(Records shown)

..........

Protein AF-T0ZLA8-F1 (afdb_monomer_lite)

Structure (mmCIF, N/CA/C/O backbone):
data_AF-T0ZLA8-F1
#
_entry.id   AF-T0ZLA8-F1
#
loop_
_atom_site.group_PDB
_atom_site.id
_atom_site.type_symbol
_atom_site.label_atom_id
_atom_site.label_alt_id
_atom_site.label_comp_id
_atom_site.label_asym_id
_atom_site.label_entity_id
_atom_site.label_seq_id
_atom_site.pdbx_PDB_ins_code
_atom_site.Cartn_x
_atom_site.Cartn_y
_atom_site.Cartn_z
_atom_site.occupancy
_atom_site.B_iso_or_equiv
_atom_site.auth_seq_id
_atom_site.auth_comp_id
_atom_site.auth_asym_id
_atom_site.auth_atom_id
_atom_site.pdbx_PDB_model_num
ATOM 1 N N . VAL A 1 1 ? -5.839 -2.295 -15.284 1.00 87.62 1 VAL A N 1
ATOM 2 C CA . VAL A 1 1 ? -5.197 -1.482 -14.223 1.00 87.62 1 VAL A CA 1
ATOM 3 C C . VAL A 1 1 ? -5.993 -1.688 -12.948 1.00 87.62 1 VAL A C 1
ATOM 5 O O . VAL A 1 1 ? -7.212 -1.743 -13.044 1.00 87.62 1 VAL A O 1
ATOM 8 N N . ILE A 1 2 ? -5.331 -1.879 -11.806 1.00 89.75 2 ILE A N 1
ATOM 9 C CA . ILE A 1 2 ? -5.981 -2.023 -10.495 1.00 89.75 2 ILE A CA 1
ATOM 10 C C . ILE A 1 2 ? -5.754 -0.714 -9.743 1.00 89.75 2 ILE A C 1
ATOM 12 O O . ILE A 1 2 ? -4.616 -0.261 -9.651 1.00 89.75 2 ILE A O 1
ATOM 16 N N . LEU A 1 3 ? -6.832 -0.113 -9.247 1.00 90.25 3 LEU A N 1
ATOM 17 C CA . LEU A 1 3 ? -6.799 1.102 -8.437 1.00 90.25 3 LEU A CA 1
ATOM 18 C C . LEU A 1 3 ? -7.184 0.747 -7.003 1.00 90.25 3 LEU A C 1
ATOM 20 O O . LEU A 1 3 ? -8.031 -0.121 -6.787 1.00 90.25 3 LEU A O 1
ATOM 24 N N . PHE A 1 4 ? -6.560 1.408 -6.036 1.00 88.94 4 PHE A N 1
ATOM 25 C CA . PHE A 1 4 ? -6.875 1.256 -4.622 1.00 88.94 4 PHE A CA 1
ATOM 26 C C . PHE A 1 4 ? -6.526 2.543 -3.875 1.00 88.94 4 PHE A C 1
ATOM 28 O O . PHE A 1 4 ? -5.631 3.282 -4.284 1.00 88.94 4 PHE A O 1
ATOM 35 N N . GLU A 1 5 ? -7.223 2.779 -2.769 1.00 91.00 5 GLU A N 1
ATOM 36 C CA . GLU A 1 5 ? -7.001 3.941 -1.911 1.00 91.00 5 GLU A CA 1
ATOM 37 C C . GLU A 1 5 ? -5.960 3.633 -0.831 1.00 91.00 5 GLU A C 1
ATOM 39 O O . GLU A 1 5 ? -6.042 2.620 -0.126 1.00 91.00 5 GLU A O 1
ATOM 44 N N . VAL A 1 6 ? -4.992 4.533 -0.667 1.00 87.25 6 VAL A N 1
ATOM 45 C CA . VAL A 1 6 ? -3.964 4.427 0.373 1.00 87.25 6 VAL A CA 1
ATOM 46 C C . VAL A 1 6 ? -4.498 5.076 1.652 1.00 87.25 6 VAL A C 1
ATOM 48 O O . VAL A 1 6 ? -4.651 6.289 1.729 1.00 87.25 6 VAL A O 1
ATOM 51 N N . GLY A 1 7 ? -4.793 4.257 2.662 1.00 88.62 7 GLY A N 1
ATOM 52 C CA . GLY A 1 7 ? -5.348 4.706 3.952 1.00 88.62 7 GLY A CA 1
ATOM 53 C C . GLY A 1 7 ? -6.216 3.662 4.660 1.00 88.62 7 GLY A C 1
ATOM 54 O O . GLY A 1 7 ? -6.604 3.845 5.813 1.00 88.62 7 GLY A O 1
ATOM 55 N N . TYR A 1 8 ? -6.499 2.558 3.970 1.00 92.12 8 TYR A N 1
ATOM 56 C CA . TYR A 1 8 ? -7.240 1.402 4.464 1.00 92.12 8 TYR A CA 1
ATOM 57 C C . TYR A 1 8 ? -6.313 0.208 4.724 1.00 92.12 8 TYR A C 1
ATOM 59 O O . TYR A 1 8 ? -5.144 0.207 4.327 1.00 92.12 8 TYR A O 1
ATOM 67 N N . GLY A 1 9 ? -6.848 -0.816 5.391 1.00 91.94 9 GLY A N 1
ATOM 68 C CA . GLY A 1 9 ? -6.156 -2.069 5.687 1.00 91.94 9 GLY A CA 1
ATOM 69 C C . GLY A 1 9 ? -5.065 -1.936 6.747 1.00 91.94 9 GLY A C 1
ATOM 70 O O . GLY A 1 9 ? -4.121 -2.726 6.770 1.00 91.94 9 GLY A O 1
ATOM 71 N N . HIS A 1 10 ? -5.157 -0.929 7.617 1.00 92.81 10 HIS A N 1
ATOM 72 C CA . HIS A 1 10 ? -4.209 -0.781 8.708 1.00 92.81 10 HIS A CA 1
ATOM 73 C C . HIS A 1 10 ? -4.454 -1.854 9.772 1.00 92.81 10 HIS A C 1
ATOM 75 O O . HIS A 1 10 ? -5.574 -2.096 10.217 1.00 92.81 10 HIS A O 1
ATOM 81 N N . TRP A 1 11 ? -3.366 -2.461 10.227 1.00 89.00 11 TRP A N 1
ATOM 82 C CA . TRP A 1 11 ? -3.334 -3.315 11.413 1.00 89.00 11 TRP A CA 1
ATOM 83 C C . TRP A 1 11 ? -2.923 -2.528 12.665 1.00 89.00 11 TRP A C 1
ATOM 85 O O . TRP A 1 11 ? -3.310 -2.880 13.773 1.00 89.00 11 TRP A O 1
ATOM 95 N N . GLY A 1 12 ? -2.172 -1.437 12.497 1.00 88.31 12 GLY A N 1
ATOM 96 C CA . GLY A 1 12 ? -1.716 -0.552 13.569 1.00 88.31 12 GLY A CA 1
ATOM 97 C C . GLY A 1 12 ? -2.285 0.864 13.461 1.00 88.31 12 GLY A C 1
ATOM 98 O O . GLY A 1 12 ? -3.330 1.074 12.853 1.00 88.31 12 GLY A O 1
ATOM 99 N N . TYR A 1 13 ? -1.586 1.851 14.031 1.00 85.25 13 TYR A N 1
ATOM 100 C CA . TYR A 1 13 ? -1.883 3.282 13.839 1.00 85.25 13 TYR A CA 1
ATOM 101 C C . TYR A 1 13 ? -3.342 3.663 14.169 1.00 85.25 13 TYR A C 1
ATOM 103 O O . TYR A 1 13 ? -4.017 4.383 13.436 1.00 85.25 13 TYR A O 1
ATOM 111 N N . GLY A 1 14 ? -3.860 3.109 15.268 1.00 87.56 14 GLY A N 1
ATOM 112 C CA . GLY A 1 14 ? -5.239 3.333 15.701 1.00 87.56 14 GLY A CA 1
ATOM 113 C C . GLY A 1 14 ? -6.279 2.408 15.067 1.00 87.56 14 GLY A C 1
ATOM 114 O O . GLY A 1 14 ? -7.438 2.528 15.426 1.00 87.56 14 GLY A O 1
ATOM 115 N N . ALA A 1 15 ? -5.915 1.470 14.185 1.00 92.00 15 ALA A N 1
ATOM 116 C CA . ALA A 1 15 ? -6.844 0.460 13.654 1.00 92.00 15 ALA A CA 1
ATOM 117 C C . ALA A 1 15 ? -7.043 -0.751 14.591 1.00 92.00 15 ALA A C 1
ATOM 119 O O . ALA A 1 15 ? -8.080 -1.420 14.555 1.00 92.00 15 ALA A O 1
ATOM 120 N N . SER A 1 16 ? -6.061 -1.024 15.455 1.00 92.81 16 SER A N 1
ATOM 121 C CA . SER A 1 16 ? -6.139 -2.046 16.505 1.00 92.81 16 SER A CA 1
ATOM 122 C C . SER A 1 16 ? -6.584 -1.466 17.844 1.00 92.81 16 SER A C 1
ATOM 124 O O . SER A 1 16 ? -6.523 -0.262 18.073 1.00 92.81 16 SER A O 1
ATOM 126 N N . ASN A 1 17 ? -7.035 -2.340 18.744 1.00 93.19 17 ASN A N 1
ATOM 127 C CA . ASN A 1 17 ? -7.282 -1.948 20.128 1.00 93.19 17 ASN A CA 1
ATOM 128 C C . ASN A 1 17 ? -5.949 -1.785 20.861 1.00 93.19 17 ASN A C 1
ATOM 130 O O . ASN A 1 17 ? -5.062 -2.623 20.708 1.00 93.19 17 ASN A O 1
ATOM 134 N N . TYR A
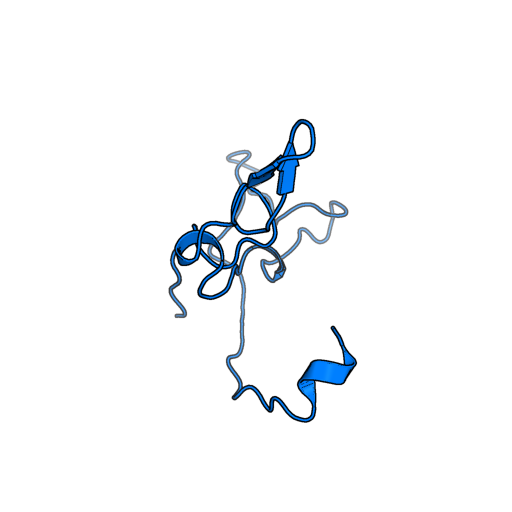 1 18 ? -5.849 -0.765 21.708 1.00 91.75 18 TYR A N 1
ATOM 135 C CA . TYR A 1 18 ? -4.668 -0.506 22.530 1.00 91.75 18 TYR A CA 1
ATOM 136 C C . TYR A 1 18 ? -5.049 -0.353 23.999 1.00 91.75 18 TYR A C 1
ATOM 138 O O . TYR A 1 18 ? -6.168 0.044 24.320 1.00 91.75 18 TYR A O 1
ATOM 146 N N . GLN A 1 19 ? -4.104 -0.646 24.890 1.00 94.19 19 GLN A N 1
ATOM 147 C CA . GLN A 1 19 ? -4.216 -0.351 26.315 1.00 94.19 19 GLN A CA 1
ATOM 148 C C . GLN A 1 19 ? -3.344 0.862 26.624 1.00 94.19 19 GLN A C 1
ATOM 150 O O . GLN A 1 19 ? -2.138 0.833 26.396 1.00 94.19 19 GLN A O 1
ATOM 155 N N . VAL A 1 20 ? -3.947 1.921 27.156 1.00 92.12 20 VAL A N 1
ATOM 156 C CA . VAL A 1 20 ? -3.237 3.133 27.575 1.00 92.12 20 VAL A CA 1
ATOM 157 C C . VAL A 1 20 ? -3.625 3.422 29.017 1.00 92.12 20 VAL A C 1
ATOM 159 O O . VAL A 1 20 ? -4.800 3.631 29.311 1.00 92.12 20 VAL A O 1
ATOM 162 N N . ALA A 1 21 ? -2.649 3.384 29.929 1.00 94.50 21 ALA A N 1
ATOM 163 C CA . ALA A 1 21 ? -2.867 3.583 31.367 1.00 94.50 21 ALA A CA 1
ATOM 164 C C . ALA A 1 21 ? -4.019 2.721 31.938 1.00 94.50 21 ALA A C 1
ATOM 166 O O . ALA A 1 21 ? -4.896 3.209 32.648 1.00 94.50 21 ALA A O 1
ATOM 167 N N . GLY A 1 22 ? -4.062 1.437 31.562 1.00 95.06 22 GLY A N 1
ATOM 168 C CA . GLY A 1 22 ? -5.099 0.491 31.998 1.00 95.06 22 GLY A CA 1
ATOM 169 C C . GLY A 1 22 ? -6.470 0.664 31.330 1.00 95.06 22 GLY A C 1
ATOM 170 O O . GLY A 1 22 ? -7.367 -0.138 31.580 1.00 95.06 22 GLY A O 1
ATOM 171 N N . LYS A 1 23 ? -6.647 1.665 30.458 1.00 94.81 23 LYS A N 1
ATOM 172 C CA . LYS A 1 23 ? -7.889 1.897 29.713 1.00 94.81 23 LYS A CA 1
ATOM 173 C C . LYS A 1 23 ? -7.781 1.363 28.291 1.00 94.81 23 LYS A C 1
ATOM 175 O O . LYS A 1 23 ? -6.777 1.581 27.610 1.00 94.81 23 LYS A O 1
ATOM 180 N N . ARG A 1 24 ? -8.857 0.725 27.829 1.00 94.25 24 ARG A N 1
ATOM 181 C CA . ARG A 1 24 ? -8.978 0.252 26.449 1.00 94.25 24 ARG A CA 1
ATOM 182 C C . ARG A 1 24 ? -9.332 1.399 25.518 1.00 94.25 24 ARG A C 1
ATOM 184 O O . ARG A 1 24 ? -10.403 1.987 25.635 1.00 94.25 24 ARG A O 1
ATOM 191 N N . VAL A 1 25 ? -8.458 1.649 24.554 1.00 93.81 25 VAL A N 1
ATOM 192 C CA . VAL A 1 25 ? -8.715 2.499 23.393 1.00 93.81 25 VAL A CA 1
ATOM 193 C C . VAL A 1 25 ? -9.168 1.591 22.256 1.00 93.81 25 VAL A C 1
ATOM 195 O O . VAL A 1 25 ? -8.442 0.681 21.848 1.00 93.81 25 VAL A O 1
ATOM 198 N N . ALA A 1 26 ? -10.399 1.792 21.789 1.00 94.44 26 ALA A N 1
ATOM 199 C CA . ALA A 1 26 ? -10.950 1.012 20.689 1.00 94.44 26 ALA A CA 1
ATOM 200 C C . ALA A 1 26 ? -10.300 1.418 19.361 1.00 94.44 26 ALA A C 1
ATOM 202 O O . ALA A 1 26 ? -10.117 2.605 19.096 1.00 94.44 26 ALA A O 1
ATOM 203 N N . GLY A 1 27 ? -9.982 0.425 18.533 1.00 93.88 27 GLY A N 1
ATOM 204 C CA . GLY A 1 27 ? -9.490 0.665 17.182 1.00 93.88 27 GLY A CA 1
ATOM 205 C C . GLY A 1 27 ? -10.568 1.255 16.268 1.00 93.88 27 GLY A C 1
ATOM 206 O O . GLY A 1 27 ? -11.748 0.90
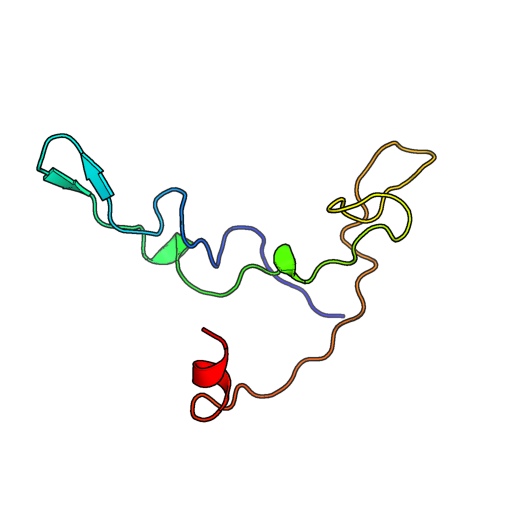4 16.359 1.00 93.88 27 GLY A O 1
ATOM 207 N N . ASP A 1 28 ? -10.151 2.133 15.365 1.00 93.81 28 ASP A N 1
ATOM 208 C CA . ASP A 1 28 ? -10.969 2.737 14.326 1.00 93.81 28 ASP A CA 1
ATOM 209 C C . ASP A 1 28 ? -11.321 1.703 13.248 1.00 93.81 28 ASP A C 1
ATOM 211 O O . ASP A 1 28 ? -10.461 1.162 12.544 1.00 93.81 28 ASP A O 1
ATOM 215 N N . LYS A 1 29 ? -12.625 1.449 13.109 1.00 92.56 29 LYS A N 1
ATOM 216 C CA . LYS A 1 29 ? -13.172 0.488 12.149 1.00 92.56 29 LYS A CA 1
ATOM 217 C C . LYS A 1 29 ? -12.893 0.886 10.701 1.00 92.56 29 LYS A C 1
ATOM 219 O O . LYS A 1 29 ? -12.726 -0.005 9.876 1.00 92.56 29 LYS A O 1
ATOM 224 N N . VAL A 1 30 ? -12.836 2.183 10.394 1.00 92.94 30 VAL A N 1
ATOM 225 C CA . VAL A 1 30 ? -12.604 2.683 9.033 1.00 92.94 30 VAL A CA 1
ATOM 226 C C . VAL A 1 30 ? -11.167 2.396 8.620 1.00 92.94 30 VAL A C 1
ATOM 228 O O . VAL A 1 30 ? -10.945 1.790 7.579 1.00 92.94 30 VAL A O 1
ATOM 231 N N . ARG A 1 31 ? -10.194 2.725 9.477 1.00 91.06 31 ARG A N 1
ATOM 232 C CA . ARG A 1 31 ? -8.766 2.463 9.211 1.00 91.06 31 ARG A CA 1
ATOM 233 C C . ARG A 1 31 ? -8.454 0.974 9.067 1.00 91.06 31 ARG A C 1
ATOM 235 O O . ARG A 1 31 ? -7.582 0.600 8.285 1.00 91.06 31 ARG A O 1
ATOM 242 N N . ARG A 1 32 ? -9.168 0.128 9.816 1.00 91.88 32 ARG A N 1
ATOM 243 C CA . ARG A 1 32 ? -9.029 -1.332 9.756 1.00 91.88 32 ARG A CA 1
ATOM 244 C C . ARG A 1 32 ? -9.671 -1.956 8.514 1.00 91.88 32 ARG A C 1
ATOM 246 O O . ARG A 1 32 ? -9.255 -3.035 8.102 1.00 91.88 32 ARG A O 1
ATOM 253 N N . ALA A 1 33 ? -10.711 -1.337 7.962 1.00 91.75 33 ALA A N 1
ATOM 254 C CA . ALA A 1 33 ? -11.451 -1.899 6.839 1.00 91.75 33 ALA A CA 1
ATOM 255 C C . ALA A 1 33 ? -10.589 -1.982 5.571 1.00 91.75 33 ALA A C 1
ATOM 257 O O . ALA A 1 33 ? -9.619 -1.245 5.425 1.00 91.75 33 ALA A O 1
ATOM 258 N N . GLY A 1 34 ? -10.978 -2.850 4.634 1.00 91.00 34 GLY A N 1
ATOM 259 C CA . GLY A 1 34 ? -10.321 -2.977 3.333 1.00 91.00 34 GLY A CA 1
ATOM 260 C C . GLY A 1 34 ? -8.965 -3.684 3.390 1.00 91.00 34 GLY A C 1
ATOM 261 O O . GLY A 1 34 ? -8.728 -4.536 4.244 1.00 91.00 34 GLY A O 1
ATOM 262 N N . ILE A 1 35 ? -8.093 -3.348 2.439 1.00 88.75 35 ILE A N 1
ATOM 263 C CA . ILE A 1 35 ? -6.764 -3.945 2.275 1.00 88.75 35 ILE A CA 1
ATOM 264 C C . ILE A 1 35 ? -5.724 -2.858 2.022 1.00 88.75 35 ILE A C 1
ATOM 266 O O . ILE A 1 35 ? -6.025 -1.828 1.421 1.00 88.75 35 ILE A O 1
ATOM 270 N N . HIS A 1 36 ? -4.493 -3.117 2.453 1.00 90.62 36 HIS A N 1
ATOM 271 C CA . HIS A 1 36 ? -3.351 -2.252 2.195 1.00 90.62 36 HIS A CA 1
ATOM 272 C C . HIS A 1 36 ? -2.419 -2.939 1.198 1.00 90.62 36 HIS A C 1
ATOM 274 O O . HIS A 1 36 ? -1.928 -4.029 1.485 1.00 90.62 36 HIS A O 1
ATOM 280 N N . LEU A 1 37 ? -2.174 -2.331 0.033 1.00 91.06 37 LEU A N 1
ATOM 281 C CA . LEU A 1 37 ? -1.399 -2.982 -1.035 1.00 91.06 37 LEU A CA 1
ATOM 282 C C . LEU A 1 37 ? 0.095 -2.635 -1.046 1.00 91.06 37 LEU A C 1
ATOM 284 O O . LEU A 1 37 ? 0.835 -3.239 -1.818 1.00 91.06 37 LEU A O 1
ATOM 288 N N . ASN A 1 38 ? 0.582 -1.749 -0.169 1.00 89.88 38 ASN A N 1
ATOM 289 C CA . ASN A 1 38 ? 2.024 -1.483 -0.064 1.00 89.88 38 ASN A CA 1
ATOM 290 C C . ASN A 1 38 ? 2.883 -2.754 0.120 1.00 89.88 38 ASN A C 1
ATOM 292 O O . ASN A 1 38 ? 3.929 -2.828 -0.523 1.00 89.88 38 ASN A O 1
ATOM 296 N N . PRO A 1 39 ? 2.473 -3.779 0.903 1.00 89.06 39 PRO A N 1
ATOM 297 C CA . PRO A 1 39 ? 3.279 -4.986 1.097 1.00 89.06 39 PRO A CA 1
ATOM 298 C C . PRO A 1 39 ? 3.514 -5.815 -0.171 1.00 89.06 39 PRO A C 1
ATOM 300 O O . PRO A 1 39 ? 4.477 -6.574 -0.219 1.00 89.06 39 PRO A O 1
ATOM 303 N N . ILE A 1 40 ? 2.654 -5.690 -1.188 1.00 89.31 40 ILE A N 1
ATOM 304 C CA . ILE A 1 40 ? 2.785 -6.435 -2.450 1.00 89.31 40 ILE A CA 1
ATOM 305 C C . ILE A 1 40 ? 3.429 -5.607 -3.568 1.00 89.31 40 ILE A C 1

..........

(Assignment) Output exactly those lines of the data above that run from the line with "ATOM 206 O O . GLY A 1 27 ? -11.748 0.90" up to and including the line with "ATOM 228 O O". No pictures go in.

(Response area)
ATOM 206 O O . GLY A 1 27 ? -11.748 0.90
4 16.359 1.00 93.88 27 GLY A O 1
ATOM 207 N N . ASP A 1 28 ? -10.151 2.133 15.365 1.00 93.81 28 ASP A N 1
ATOM 208 C CA . ASP A 1 28 ? -10.969 2.737 14.326 1.00 93.81 28 ASP A CA 1
ATOM 209 C C . ASP A 1 28 ? -11.321 1.703 13.248 1.00 93.81 28 ASP A C 1
ATOM 211 O O . ASP A 1 28 ? -10.461 1.162 12.544 1.00 93.81 28 ASP A O 1
ATOM 215 N N . LYS A 1 29 ? -12.625 1.449 13.109 1.00 92.56 29 LYS A N 1
ATOM 216 C CA . LYS A 1 29 ? -13.172 0.488 12.149 1.00 92.56 29 LYS A CA 1
ATOM 217 C C . LYS A 1 29 ? -12.893 0.886 10.701 1.00 92.56 29 LYS A C 1
ATOM 219 O O . LYS A 1 29 ? -12.726 -0.005 9.876 1.00 92.56 29 LYS A O 1
ATOM 224 N N . VAL A 1 30 ? -12.836 2.183 10.394 1.00 92.94 30 VAL A N 1
ATOM 225 C CA . VAL A 1 30 ? -12.604 2.683 9.033 1.00 92.94 30 VAL A CA 1
ATOM 226 C C . VAL A 1 30 ? -11.167 2.396 8.620 1.00 92.94 30 VAL A C 1
ATOM 228 O O . VAL A 1 30 ? -10.945 1.790 7.579 1.00 92.94 30 VAL A O 1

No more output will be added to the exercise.